Это теперь означало, что за ней не следили. Она очень хорошо научилась улавливать интонации связного. «Тринадцать» звучало так мирно, будто бы это она из кабаре отправляется к себе домой, в большую, просторную квартиру, которую ей оставил Марсель, а вовсе не в форт посреди города, в котором на каждом шагу опасность.

- Найду, конечно, куда ж я денусь? – усмехнулся шофер. И принялся болтать, как делал это обыкновенно дорогой из Ханоя.

Аньес же торопливо вынула конверт из сумки с припрятанным там фото улыбавшегося вьетнамца. И вместо того, чтобы привычно спрятать его под сидение, подавшись вперед, чтобы просунуть руку к водителю, сунула его тому под нос.

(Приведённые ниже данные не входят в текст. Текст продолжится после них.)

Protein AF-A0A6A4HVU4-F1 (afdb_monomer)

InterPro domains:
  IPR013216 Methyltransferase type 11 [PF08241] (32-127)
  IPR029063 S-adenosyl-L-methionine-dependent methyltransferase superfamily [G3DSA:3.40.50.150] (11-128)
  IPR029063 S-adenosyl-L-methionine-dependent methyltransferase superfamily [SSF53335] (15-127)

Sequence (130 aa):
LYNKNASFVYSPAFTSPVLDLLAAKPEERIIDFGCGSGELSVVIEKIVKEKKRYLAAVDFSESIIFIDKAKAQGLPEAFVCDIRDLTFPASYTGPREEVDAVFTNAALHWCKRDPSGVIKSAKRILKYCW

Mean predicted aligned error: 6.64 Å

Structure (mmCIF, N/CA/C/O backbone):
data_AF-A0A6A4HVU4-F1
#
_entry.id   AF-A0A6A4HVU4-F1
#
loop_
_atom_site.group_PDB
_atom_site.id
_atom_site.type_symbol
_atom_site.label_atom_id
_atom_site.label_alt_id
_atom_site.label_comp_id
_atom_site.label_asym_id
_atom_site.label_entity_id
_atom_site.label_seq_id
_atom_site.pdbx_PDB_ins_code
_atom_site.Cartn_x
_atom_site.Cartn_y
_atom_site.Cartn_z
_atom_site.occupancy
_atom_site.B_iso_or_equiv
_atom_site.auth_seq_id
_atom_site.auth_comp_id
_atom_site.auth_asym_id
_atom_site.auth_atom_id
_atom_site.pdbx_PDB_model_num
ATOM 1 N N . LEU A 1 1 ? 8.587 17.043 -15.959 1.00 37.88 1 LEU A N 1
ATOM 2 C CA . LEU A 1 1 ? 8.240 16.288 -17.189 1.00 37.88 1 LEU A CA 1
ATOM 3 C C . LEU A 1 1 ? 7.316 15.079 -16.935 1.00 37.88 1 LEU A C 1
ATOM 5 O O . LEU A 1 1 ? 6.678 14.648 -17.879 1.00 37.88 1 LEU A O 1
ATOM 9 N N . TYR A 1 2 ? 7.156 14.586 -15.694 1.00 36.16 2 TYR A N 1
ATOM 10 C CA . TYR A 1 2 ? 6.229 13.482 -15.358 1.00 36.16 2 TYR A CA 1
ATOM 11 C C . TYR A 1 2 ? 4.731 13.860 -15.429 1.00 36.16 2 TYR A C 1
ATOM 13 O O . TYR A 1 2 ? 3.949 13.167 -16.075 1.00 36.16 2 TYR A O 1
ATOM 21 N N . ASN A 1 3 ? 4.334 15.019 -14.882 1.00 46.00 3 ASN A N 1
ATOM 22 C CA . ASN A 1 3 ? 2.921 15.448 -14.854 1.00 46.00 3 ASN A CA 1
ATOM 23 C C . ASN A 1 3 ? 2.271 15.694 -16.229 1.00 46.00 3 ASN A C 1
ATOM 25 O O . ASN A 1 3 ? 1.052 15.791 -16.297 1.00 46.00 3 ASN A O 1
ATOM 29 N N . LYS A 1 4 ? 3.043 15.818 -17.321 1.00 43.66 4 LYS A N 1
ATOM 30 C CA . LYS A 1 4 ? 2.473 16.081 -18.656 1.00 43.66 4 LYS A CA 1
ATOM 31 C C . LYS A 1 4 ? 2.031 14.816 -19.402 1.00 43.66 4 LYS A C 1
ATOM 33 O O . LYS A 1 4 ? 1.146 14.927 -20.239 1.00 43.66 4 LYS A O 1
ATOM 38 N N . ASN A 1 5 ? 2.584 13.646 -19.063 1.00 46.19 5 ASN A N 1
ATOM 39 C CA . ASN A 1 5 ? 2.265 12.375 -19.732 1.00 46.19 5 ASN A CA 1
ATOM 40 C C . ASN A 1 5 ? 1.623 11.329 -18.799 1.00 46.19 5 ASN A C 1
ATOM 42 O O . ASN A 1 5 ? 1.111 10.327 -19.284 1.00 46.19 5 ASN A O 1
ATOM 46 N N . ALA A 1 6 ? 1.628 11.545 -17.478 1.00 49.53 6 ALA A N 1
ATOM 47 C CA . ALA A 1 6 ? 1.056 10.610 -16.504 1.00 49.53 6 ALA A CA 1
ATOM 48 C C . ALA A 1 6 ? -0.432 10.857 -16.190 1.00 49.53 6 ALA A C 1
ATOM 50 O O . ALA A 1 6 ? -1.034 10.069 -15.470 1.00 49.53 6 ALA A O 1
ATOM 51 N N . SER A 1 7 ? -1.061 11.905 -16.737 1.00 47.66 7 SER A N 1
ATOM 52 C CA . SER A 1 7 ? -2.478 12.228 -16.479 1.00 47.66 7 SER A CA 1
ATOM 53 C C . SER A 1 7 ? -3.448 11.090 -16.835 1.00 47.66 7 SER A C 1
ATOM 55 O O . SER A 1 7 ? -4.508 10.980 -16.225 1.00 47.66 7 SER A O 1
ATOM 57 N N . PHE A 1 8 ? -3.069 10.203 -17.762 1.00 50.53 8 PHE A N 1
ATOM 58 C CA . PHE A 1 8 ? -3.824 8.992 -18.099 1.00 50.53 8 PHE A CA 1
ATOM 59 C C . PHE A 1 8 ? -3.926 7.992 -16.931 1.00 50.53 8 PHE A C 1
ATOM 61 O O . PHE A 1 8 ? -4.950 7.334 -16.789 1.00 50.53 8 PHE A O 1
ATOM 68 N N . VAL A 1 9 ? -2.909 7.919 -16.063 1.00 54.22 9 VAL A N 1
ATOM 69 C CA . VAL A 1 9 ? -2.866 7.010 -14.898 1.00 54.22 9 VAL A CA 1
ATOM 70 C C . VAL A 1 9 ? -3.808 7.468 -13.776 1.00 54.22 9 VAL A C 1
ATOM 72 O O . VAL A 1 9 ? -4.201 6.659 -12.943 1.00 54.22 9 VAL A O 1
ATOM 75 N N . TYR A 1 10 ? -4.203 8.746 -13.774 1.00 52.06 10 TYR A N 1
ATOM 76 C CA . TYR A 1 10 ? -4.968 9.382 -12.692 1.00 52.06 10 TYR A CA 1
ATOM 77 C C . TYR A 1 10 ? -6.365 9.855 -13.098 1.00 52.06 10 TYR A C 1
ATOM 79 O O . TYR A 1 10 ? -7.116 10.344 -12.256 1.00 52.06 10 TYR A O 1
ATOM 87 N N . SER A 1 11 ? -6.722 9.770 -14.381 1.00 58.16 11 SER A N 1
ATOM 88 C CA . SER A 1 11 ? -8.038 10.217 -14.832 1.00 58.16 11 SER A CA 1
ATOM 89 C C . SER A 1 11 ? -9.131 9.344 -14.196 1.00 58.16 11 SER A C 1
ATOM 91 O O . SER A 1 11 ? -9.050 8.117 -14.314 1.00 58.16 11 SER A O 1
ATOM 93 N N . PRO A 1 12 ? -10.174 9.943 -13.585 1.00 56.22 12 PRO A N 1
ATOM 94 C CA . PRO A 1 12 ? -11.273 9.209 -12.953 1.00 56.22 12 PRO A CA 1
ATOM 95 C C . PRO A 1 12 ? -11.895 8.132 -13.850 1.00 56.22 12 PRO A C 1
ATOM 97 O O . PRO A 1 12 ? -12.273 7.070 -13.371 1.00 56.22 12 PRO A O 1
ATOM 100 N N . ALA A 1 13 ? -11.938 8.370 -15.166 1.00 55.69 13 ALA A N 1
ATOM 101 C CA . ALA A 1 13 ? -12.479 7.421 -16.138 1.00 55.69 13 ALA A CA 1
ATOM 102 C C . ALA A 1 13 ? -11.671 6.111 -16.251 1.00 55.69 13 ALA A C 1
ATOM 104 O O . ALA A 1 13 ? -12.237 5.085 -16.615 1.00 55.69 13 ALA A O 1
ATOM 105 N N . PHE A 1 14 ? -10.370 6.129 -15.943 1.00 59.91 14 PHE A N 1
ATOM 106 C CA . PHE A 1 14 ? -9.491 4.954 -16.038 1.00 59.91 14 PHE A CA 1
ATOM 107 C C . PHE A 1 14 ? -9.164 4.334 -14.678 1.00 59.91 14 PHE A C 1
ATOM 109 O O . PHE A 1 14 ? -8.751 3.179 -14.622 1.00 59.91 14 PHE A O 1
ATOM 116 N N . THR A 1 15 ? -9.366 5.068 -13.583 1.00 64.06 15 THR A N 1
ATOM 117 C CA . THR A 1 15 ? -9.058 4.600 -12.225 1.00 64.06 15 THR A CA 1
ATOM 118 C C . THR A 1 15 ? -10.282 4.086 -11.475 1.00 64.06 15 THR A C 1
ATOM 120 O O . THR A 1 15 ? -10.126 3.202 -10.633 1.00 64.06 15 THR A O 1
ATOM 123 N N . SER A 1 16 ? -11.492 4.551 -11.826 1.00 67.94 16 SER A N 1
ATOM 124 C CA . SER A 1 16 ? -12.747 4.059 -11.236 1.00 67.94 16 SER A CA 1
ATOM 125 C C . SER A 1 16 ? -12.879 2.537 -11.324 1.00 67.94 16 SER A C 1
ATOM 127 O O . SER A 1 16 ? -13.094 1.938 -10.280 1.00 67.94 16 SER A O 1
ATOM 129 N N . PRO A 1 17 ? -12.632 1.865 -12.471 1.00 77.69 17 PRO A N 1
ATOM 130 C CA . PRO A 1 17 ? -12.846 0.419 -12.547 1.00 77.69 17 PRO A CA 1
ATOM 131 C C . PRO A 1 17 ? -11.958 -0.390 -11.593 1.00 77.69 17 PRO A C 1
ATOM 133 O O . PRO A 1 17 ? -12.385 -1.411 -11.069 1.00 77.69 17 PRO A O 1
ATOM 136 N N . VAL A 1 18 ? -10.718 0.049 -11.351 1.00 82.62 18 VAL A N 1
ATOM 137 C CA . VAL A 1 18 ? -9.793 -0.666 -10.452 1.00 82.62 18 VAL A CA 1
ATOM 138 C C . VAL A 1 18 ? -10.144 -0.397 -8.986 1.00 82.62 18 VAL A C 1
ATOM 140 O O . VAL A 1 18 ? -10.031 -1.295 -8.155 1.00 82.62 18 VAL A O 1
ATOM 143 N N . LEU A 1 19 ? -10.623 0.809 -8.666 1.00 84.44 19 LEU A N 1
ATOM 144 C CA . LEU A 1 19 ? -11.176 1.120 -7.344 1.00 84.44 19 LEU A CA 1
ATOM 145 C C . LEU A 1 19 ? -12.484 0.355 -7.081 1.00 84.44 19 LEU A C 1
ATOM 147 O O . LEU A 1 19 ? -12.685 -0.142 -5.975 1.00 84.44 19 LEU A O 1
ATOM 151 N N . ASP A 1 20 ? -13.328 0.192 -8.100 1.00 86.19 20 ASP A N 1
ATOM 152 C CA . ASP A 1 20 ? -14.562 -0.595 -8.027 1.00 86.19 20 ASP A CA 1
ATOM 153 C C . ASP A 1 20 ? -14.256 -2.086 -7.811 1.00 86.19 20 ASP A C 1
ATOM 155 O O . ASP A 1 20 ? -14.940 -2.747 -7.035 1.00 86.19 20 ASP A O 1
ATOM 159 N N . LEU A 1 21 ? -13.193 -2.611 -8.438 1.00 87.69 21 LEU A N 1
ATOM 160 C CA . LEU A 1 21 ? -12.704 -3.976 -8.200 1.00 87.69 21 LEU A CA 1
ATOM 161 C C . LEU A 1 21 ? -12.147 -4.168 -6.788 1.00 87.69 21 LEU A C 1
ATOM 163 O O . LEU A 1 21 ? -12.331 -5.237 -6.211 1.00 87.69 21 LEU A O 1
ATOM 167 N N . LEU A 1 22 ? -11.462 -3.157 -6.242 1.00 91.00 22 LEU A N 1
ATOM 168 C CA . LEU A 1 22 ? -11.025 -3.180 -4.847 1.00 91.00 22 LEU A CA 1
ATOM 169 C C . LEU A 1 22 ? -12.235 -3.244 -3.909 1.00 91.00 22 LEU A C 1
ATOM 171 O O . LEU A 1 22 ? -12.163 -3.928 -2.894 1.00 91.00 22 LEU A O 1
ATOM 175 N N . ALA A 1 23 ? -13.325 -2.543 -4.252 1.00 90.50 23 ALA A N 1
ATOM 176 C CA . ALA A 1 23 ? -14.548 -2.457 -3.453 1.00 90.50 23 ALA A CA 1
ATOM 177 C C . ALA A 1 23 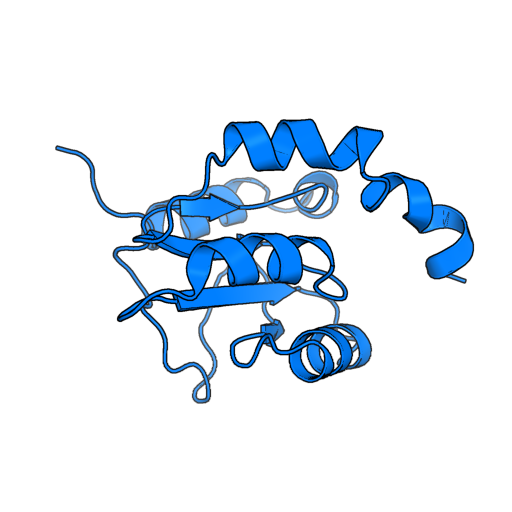? -14.245 -2.177 -1.971 1.00 90.50 23 ALA A C 1
ATOM 179 O O . ALA A 1 23 ? -14.826 -2.809 -1.084 1.00 90.50 23 ALA A O 1
ATOM 180 N N . ALA A 1 24 ? -13.303 -1.249 -1.740 1.00 89.88 24 ALA A N 1
ATOM 181 C CA . ALA A 1 24 ? -12.743 -0.966 -0.426 1.00 89.88 24 ALA A CA 1
ATOM 182 C C . ALA A 1 24 ? -13.865 -0.746 0.581 1.00 89.88 24 ALA A C 1
ATOM 184 O O . ALA A 1 24 ? -14.765 0.076 0.372 1.00 89.88 24 ALA A O 1
ATOM 185 N N . LYS A 1 25 ? -13.815 -1.481 1.682 1.00 89.88 25 LYS A N 1
ATOM 186 C CA . LYS A 1 25 ? -14.761 -1.299 2.771 1.00 89.88 25 LYS A CA 1
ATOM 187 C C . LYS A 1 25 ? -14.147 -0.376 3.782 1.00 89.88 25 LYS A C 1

- Это Чинь Туан Ань, - ледяным голосом произнесла она, подписывая самой себе приговор. – Его расстреляли четыре дня назад. Я хочу, чтобы этот снимок был опубликован в газетах дружественных стран. Можно это устроить?

- Вы с ума сошли? Зачем вы мне это показываете? – опешил шофер, дернувшись от фотографии – по негласному правилу он не должен был знать, что она передает советской разведке. – Чтоб вас! Это вы снимали?

- Снимала я. И вам это показываю, потому что только вы знаете, в чьи руки попадают мои сведения. А мне очень нужно…

- Нет, ну вы точно сошли с ума! Какое мне дело до того, чего вы хотите? Вы пришли оставить, так оставляйте! Мое дело небольшое.

- Мое тоже, - стараясь выглядеть уравновешенно, гнула свое Аньес. - Но сейчас мне нужно сделать так, чтобы оно точно было опубликовано. Чинь Туан Ань был повстанцем и героем. Его казнили, слышите? Я видела эту казнь и хочу, чтобы ее увидел весь мир. Вы не представляете, сколько в нем было достоинства и…

- Прекратите! Вы же снимали! Вы же должны понимать, что вас и просчитывать не нужно, это все равно что голову добровольно подставить под лезвие гильотины!

- Понимаю и готова рискнуть. В конце концов, это мог быть кто угодно, кроме меня. Почтальон, адресат, любой сотрудник архива. Я хочу рискнуть. Необходимо донести это до общества. Вы представляете, какой резонанс можно вызвать? Воззвать к совести скольких людей единственной публикацией!

- Я не стану этого делать, - вконец рассердился шофер, выкрутил руль и съехал на обочину. Остановил авто. Обернулся к ней, и она вдруг осознала, что он не азиат. И его акцент – тоже перестал быть вьетнамским. На лицо был наложен грим, который хорошо скрадывался ночным мраком и еще тем, что в поле ее зрения он попадал только со спины –  она видела лишь ухо, часть щеки и самую малость в зеркале – глаза. Он был не очень высоким и довольно щуплым, что делало его фигуру похожей на типичную для местного населения. А волосы оказались спрятаны под нахлобученную на голову кепку. Но сейчас Аньес была уже совсем-совсем уверена в том, что этот человек такой же вьетнамец, как и она. Он же, между тем, продолжал ее отчитывать:

- Оставите снимок здесь – сам порву, собственноручно! Еще не хватало так подставляться! Вы информатор! Почему я должен вам объяснять, как себя вести? Вам прекрасно известны ваши обязанности, но вместо этого вы рветесь геройствовать! Не ваше дело принимать такие решения!

- Если меня задержат, это тоже вызовет некоторый резонанс, который нам только на пользу.

- Черта с два на пользу! Вы бестолковая баба, у вас нет ни мозгов, ни выдержки, и я не знаю, кто тот идиот, которому вздумалось вас вербовать, но слушайте сюда, мадам де Брольи! В самом лучшем случае, когда ваша вина будет доказана, вас быстро и без огласки расстреляют, а на вашей родине никто и знать не будет, кто вы такая. В худшем же – и разбираться не станут. Прихлопнут где-нибудь из-за угла. Просто так, на всякий случай. Вы этого хотите и этого добиваетесь?